# Job Chances In Singapore



## j2k11 (Aug 4, 2016)

Hello Expats,

What are the job chances like for a 2-year experienced network engineer working in Singapore from the UK? I worked for Cisco for one of those years, have a 1st in my degree and is also CCNP certified (IT Network Accreditation). I know that network engineers are in demand in most countries and Singapore is taking in a lot of foreign talent right now.

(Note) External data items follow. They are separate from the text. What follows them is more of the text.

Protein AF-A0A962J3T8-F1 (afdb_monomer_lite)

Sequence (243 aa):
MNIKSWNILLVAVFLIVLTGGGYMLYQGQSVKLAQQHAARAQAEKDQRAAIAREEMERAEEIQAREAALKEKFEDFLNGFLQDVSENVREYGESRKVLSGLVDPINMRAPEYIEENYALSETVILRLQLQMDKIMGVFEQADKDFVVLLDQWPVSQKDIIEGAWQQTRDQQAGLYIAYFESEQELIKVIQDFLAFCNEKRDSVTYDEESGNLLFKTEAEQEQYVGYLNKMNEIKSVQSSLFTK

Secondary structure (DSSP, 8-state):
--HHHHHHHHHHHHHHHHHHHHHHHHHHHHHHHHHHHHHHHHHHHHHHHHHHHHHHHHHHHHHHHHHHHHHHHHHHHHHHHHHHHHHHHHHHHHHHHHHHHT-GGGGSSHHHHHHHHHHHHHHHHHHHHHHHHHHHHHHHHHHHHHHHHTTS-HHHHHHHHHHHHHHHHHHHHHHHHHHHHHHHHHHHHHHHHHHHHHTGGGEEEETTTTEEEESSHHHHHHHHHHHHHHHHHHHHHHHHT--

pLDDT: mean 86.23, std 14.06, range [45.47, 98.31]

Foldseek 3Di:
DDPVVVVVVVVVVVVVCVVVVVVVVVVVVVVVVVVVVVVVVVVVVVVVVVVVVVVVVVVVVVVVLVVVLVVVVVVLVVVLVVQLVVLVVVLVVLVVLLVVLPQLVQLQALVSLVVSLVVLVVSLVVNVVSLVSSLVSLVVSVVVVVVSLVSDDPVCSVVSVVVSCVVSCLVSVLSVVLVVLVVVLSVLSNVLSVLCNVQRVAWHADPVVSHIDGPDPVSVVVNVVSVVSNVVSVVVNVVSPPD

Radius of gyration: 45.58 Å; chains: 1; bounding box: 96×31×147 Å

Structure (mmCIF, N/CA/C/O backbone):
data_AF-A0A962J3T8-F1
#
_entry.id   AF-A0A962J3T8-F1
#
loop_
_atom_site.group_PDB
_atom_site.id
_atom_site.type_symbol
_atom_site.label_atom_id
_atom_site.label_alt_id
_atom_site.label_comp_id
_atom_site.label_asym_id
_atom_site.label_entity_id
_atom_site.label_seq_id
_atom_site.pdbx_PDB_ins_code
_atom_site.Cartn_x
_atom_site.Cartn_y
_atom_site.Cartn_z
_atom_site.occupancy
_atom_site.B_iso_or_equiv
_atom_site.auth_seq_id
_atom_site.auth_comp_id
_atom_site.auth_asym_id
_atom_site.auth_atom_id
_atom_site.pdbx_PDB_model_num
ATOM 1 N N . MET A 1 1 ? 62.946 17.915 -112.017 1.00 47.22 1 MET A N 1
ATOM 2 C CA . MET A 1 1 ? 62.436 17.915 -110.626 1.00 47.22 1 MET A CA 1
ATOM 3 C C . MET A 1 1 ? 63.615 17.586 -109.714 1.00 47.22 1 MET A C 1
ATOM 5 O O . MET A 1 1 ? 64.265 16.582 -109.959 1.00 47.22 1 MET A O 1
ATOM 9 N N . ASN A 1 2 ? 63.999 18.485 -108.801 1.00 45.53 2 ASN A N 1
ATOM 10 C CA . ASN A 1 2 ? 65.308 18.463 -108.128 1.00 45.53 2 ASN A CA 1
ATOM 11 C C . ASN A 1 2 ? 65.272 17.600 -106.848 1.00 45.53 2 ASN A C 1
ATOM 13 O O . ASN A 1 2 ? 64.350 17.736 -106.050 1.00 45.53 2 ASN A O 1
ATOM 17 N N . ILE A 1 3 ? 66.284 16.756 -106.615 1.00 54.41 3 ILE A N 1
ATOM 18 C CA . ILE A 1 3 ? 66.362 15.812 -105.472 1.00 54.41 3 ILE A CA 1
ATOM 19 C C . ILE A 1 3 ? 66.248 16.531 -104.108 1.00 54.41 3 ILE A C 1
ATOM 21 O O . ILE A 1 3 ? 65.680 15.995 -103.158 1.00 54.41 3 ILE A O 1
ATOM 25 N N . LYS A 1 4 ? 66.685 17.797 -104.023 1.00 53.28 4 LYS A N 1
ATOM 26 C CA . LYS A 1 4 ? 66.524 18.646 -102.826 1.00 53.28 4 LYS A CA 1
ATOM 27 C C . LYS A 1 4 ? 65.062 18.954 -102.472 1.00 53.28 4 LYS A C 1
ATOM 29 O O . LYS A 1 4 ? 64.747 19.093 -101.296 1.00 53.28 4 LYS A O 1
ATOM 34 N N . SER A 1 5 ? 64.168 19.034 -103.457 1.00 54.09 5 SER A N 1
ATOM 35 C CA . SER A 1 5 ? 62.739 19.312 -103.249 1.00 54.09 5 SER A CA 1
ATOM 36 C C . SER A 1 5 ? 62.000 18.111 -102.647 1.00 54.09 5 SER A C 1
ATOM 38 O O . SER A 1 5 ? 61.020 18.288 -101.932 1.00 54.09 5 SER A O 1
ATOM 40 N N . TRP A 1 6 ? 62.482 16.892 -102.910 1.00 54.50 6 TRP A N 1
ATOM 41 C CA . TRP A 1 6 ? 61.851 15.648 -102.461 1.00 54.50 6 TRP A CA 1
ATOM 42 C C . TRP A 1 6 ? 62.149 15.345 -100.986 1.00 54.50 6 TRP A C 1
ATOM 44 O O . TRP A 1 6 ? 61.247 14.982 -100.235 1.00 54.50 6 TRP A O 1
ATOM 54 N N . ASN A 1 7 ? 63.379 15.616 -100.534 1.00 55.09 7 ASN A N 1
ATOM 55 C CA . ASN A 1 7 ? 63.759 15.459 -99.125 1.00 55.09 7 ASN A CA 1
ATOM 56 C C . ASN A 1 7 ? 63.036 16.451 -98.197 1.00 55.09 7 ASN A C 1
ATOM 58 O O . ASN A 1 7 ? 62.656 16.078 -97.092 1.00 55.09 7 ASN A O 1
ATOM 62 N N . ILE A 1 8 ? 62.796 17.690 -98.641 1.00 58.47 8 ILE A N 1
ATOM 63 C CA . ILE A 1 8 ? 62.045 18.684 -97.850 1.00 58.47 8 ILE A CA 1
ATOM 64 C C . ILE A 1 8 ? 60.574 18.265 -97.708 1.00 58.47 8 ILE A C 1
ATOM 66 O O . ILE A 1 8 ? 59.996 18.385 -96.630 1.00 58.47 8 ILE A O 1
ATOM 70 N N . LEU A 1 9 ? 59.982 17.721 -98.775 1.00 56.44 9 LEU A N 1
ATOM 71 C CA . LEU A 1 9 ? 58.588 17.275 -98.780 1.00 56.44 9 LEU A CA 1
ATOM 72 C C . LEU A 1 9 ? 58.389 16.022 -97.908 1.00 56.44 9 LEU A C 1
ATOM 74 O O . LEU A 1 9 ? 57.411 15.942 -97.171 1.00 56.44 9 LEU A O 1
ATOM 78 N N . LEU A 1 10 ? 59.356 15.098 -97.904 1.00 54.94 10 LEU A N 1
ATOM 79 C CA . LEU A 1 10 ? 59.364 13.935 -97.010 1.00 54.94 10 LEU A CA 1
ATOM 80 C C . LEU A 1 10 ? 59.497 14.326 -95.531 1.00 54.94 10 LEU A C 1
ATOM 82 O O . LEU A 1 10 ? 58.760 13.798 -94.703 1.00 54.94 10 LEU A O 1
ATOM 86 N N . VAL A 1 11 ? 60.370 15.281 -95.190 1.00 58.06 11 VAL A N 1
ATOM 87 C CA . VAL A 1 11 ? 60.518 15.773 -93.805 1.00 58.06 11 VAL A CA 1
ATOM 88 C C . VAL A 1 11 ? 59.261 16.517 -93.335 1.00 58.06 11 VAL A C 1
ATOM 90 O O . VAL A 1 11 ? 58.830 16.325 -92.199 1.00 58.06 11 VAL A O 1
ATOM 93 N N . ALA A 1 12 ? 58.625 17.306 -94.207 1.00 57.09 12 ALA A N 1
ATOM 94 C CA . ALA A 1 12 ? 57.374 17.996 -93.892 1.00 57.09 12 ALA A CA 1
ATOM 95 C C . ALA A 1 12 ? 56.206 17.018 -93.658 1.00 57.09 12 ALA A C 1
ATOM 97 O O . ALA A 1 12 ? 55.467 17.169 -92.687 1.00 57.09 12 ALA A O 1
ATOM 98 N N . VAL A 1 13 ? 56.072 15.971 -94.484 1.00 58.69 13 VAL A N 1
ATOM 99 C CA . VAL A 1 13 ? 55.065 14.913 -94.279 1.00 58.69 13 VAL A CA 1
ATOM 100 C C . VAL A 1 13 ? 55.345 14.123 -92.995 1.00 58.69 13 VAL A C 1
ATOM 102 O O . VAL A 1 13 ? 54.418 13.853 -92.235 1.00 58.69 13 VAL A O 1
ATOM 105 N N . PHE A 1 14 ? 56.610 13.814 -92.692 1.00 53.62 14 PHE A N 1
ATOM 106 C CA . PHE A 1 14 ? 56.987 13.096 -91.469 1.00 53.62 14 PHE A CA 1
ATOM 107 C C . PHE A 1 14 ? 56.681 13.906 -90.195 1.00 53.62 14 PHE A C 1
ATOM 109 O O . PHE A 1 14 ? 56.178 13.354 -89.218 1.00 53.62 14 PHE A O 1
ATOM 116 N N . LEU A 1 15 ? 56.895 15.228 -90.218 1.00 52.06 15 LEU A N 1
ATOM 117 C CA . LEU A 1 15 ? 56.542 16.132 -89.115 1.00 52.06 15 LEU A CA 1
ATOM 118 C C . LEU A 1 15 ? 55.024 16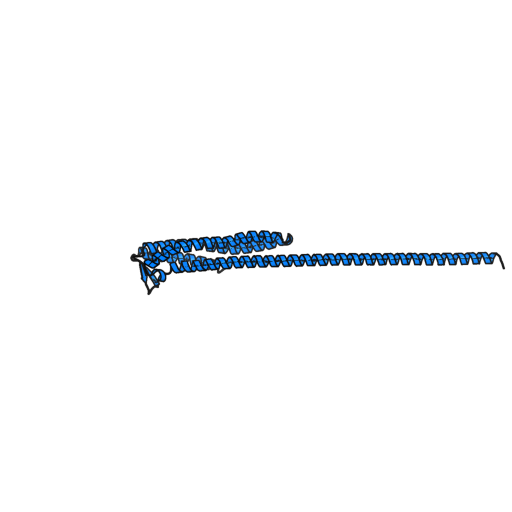.261 -88.911 1.00 52.06 15 LEU A C 1
ATOM 120 O O . LEU A 1 15 ? 54.572 16.304 -87.766 1.00 52.06 15 LEU A O 1
ATOM 124 N N . ILE A 1 16 ? 54.227 16.268 -89.984 1.00 55.66 16 ILE A N 1
ATOM 125 C CA . ILE A 1 16 ? 52.753 16.301 -89.911 1.00 55.66 16 ILE A CA 1
ATOM 126 C C . ILE A 1 16 ? 52.195 14.974 -89.367 1.00 55.66 16 ILE A C 1
ATOM 128 O O . ILE A 1 16 ? 51.278 14.978 -88.548 1.00 55.66 16 ILE A O 1
ATOM 132 N N . VAL A 1 17 ? 52.777 13.833 -89.751 1.00 52.34 17 VAL A N 1
ATOM 133 C CA . VAL A 1 17 ? 52.374 12.509 -89.239 1.00 52.34 17 VAL A CA 1
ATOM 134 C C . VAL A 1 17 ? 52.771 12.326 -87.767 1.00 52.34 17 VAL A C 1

Any advice would be great.

Thanks


----------



## simonsays (Feb 11, 2009)

j2k11 said:


> Hello Expats,
> 
> What are the job chances like for a 2-year experienced network engineer working in Singapore from the UK? I worked for Cisco for one of those years, have a 1st in my degree and is also CCNP certified (IT Network Accreditation). I know that network engineers are in demand in most countries and Singapore is taking in a lot of foreign talent right now.
> 
> ...


I think you are misinformed.

For the past two years Singapore has stemmed the rise of foreign talents and stricter rules are being placed.

And fresh graduates / low experience doesn't win votes now.

Since middle of May more steps are in place to discourage en masse import of foreign talent.

If you read the recent posts here, you will know, it's not that easy any more. Either you need years of solid experience and / or an employer willing to pay above market rate - for the Ministry of Manpower to consider your work pass.

Good luck !!


----------



## beppi (Jun 10, 2013)

*Experience*

Three years of work experience (related to the job in Singapore) is the usual requirement for a work pass.


----------